#### EXERCISE PROMPT
Look through the records below for the line holding "ATOM 113 O O". Write it out exactly, with each following line through the line holding "ATOM 117 C CA".

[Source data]

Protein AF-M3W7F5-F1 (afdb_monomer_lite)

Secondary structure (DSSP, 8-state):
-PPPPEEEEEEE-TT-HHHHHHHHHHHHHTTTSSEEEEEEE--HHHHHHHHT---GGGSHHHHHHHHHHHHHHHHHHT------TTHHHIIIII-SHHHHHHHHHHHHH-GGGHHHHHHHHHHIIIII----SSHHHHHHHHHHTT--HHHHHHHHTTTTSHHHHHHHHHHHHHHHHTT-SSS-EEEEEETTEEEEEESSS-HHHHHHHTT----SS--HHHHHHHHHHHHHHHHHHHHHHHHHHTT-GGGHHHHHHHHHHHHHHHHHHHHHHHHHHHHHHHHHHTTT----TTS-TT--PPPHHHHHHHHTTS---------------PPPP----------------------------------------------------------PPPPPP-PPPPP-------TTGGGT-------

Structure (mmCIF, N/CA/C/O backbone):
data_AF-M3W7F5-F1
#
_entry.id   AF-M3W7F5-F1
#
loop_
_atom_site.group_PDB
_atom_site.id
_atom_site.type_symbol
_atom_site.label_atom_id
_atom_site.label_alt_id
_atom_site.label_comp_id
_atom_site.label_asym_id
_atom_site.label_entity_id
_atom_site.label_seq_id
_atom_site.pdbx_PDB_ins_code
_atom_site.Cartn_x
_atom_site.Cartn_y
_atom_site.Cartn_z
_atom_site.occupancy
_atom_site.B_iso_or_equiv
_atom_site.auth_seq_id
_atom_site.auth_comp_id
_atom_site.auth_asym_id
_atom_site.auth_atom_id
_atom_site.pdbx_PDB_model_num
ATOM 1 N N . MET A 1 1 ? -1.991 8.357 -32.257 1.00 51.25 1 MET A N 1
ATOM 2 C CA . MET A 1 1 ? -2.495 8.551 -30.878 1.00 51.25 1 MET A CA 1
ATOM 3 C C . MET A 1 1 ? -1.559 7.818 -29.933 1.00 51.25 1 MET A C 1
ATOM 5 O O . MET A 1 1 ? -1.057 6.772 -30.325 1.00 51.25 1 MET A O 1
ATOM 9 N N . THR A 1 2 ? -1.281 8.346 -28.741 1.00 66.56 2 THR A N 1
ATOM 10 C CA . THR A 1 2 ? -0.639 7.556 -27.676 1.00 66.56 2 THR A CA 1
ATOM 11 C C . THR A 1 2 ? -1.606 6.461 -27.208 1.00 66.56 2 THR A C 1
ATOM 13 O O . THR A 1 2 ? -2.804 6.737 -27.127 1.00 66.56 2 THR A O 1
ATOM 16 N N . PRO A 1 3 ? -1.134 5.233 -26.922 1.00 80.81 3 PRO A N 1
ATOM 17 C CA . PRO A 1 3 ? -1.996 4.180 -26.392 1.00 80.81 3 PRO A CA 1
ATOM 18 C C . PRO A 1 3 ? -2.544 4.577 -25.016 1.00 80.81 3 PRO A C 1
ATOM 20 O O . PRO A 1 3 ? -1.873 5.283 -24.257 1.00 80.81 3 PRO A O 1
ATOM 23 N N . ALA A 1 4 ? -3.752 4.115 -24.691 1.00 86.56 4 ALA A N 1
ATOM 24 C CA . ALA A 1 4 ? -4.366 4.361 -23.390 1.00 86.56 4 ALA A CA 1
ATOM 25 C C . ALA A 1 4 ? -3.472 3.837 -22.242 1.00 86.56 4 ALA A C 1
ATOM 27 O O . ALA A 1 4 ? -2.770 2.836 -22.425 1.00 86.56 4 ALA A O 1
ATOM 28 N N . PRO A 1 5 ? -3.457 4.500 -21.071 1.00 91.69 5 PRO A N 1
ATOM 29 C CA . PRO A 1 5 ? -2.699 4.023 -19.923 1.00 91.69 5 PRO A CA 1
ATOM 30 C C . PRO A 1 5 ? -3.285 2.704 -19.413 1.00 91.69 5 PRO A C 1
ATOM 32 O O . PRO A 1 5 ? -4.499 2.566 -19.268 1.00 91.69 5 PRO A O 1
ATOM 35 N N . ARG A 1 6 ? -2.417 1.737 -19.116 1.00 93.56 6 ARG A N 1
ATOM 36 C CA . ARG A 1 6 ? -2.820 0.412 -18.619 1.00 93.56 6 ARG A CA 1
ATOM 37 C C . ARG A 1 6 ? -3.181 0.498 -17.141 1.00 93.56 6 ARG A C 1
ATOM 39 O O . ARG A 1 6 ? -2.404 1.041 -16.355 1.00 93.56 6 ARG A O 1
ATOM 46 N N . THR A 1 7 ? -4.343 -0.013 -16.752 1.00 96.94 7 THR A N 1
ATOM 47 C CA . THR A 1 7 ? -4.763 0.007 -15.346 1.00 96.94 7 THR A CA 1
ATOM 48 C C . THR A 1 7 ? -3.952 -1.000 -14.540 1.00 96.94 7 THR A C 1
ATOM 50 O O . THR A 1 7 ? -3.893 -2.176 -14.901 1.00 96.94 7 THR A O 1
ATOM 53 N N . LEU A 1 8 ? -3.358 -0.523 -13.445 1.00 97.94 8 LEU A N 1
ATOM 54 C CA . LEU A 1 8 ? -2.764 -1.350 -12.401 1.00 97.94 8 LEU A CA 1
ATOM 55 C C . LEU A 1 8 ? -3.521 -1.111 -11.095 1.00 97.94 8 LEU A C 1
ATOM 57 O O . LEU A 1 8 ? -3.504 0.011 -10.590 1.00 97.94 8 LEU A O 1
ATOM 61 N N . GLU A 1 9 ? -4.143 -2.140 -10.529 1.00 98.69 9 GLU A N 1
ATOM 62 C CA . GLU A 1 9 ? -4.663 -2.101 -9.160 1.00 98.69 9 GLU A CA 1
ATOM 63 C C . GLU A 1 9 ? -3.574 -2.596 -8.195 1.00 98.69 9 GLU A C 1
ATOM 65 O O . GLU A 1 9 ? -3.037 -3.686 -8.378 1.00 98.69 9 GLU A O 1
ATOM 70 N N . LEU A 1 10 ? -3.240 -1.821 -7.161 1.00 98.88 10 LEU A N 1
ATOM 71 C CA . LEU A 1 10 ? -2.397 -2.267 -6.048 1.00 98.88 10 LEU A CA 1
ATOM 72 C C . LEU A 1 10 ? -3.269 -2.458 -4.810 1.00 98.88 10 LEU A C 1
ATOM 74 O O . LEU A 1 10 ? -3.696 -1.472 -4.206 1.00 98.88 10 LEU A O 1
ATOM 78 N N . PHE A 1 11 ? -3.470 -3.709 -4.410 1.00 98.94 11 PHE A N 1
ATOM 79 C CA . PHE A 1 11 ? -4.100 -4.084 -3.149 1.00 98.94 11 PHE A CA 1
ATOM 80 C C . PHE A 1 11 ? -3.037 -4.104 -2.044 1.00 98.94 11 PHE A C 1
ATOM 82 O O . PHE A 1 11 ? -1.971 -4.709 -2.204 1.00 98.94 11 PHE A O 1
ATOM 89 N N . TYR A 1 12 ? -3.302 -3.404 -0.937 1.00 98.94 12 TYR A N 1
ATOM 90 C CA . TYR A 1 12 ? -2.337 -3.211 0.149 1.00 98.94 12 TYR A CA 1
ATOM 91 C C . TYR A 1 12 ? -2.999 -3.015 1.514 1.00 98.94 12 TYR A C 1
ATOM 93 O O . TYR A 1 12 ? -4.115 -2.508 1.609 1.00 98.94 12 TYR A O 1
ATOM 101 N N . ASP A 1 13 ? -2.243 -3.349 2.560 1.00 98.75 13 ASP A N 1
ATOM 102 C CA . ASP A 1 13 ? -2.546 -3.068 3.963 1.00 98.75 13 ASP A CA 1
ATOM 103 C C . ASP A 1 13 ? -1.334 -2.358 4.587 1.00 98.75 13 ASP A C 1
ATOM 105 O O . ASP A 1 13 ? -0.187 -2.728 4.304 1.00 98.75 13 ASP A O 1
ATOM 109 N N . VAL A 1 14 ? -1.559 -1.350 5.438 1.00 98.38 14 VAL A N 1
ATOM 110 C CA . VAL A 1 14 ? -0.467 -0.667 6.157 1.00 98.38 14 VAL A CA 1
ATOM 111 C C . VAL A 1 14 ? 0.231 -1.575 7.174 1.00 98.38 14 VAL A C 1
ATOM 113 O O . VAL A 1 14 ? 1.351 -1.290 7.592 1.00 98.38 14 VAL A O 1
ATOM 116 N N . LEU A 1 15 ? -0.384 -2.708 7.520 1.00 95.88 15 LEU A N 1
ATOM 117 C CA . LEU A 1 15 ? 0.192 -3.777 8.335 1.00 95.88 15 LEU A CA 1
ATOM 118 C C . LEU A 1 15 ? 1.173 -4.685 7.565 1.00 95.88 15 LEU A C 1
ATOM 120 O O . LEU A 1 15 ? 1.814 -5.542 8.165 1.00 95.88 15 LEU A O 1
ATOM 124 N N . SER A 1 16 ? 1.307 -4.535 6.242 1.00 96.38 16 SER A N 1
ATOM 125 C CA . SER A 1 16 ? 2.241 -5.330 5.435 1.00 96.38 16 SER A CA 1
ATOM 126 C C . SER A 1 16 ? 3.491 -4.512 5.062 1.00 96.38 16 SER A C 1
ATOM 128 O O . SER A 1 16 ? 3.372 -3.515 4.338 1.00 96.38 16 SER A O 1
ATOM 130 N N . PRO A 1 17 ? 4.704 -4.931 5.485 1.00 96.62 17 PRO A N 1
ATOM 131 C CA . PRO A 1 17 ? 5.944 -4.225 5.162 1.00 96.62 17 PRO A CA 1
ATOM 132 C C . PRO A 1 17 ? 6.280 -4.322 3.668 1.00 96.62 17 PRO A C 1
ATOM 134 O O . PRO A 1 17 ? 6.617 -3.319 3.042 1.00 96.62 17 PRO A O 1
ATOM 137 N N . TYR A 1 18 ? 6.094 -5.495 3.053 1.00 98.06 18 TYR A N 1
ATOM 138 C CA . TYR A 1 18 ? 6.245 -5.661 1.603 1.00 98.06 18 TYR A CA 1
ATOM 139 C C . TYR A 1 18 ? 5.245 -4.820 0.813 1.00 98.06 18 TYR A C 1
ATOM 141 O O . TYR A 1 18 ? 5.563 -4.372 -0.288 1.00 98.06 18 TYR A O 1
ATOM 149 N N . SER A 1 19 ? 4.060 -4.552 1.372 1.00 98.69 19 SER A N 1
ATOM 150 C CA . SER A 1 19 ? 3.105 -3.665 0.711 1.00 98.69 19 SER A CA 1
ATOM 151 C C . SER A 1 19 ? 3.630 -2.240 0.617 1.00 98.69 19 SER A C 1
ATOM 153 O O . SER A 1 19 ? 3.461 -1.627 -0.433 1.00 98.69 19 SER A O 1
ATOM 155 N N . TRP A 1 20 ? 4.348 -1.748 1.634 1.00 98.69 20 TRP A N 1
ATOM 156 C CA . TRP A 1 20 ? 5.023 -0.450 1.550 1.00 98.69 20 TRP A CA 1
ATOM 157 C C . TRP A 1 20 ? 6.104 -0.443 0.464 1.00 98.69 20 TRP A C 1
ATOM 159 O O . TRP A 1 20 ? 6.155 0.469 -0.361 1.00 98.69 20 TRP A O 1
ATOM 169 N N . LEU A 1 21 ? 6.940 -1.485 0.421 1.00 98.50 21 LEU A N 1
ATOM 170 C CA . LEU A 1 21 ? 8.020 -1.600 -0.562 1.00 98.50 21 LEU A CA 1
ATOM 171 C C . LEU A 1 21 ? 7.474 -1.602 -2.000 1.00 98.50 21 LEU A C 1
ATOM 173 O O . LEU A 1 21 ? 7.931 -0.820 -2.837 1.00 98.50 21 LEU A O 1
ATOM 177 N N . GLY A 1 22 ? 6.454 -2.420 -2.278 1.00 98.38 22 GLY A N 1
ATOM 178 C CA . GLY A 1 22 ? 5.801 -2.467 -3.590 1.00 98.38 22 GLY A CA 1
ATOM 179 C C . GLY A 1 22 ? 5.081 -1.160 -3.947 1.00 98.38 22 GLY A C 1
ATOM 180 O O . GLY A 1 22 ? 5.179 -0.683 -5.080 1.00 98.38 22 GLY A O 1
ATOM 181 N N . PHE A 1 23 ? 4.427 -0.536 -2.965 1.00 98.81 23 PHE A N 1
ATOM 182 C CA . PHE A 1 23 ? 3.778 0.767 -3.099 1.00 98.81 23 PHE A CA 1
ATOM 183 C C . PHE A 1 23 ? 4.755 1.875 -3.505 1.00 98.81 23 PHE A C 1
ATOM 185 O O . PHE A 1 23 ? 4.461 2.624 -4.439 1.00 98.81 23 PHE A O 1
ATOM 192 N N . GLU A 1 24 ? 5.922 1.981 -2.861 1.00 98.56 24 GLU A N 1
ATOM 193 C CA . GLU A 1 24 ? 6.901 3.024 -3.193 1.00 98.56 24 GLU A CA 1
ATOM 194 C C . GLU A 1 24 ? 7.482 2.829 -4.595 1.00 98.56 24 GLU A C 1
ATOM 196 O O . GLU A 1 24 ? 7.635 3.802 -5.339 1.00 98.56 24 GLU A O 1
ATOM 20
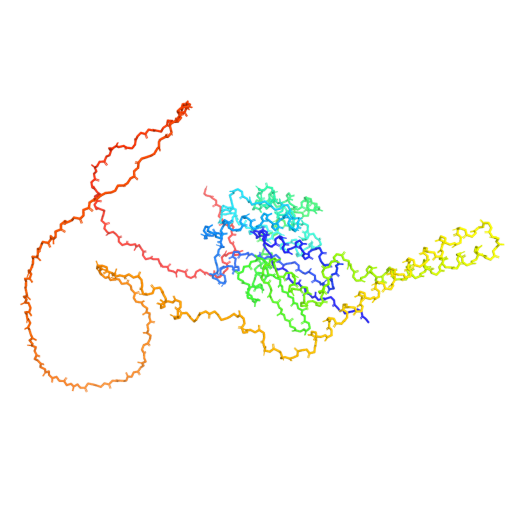1 N N . VAL A 1 25 ? 7.751 1.582 -4.996 1.00 97.50 25 VAL A N 1
ATOM 202 C CA . VAL A 1 25 ? 8.212 1.263 -6.355 1.00 97.50 25 VAL A CA 1
ATOM 203 C C . VAL A 1 25 ? 7.174 1.712 -7.391 1.00 97.50 25 VAL A C 1
ATOM 205 O O . VAL A 1 25 ? 7.503 2.494 -8.288 1.00 97.50 25 VAL A O 1
ATOM 208 N N . LEU A 1 26 ? 5.905 1.321 -7.238 1.00 97.94 26 LEU A N 1
ATOM 209 C CA . LEU A 1 26 ? 4.836 1.719 -8.163 1.00 97.94 26 LEU A CA 1
ATOM 210 C C . LEU A 1 26 ? 4.570 3.236 -8.152 1.00 97.94 26 LEU A C 1
ATOM 212 O O . LEU A 1 26 ? 4.366 3.836 -9.211 1.00 97.94 26 LEU A O 1
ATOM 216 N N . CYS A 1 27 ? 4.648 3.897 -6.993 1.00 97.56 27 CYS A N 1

#### ANSWER SPACE
ATOM 113 O O . VAL A 1 14 ? 1.351 -1.290 7.592 1.00 98.38 14 VAL A O 1
ATOM 116 N N . LEU A 1 15 ? -0.384 -2.708 7.520 1.00 95.88 15 LEU A N 1
ATOM 117 C CA . LEU A 1 15 ? 0.192 -3.777 8.335 1.00 95.88 15 LEU A CA 1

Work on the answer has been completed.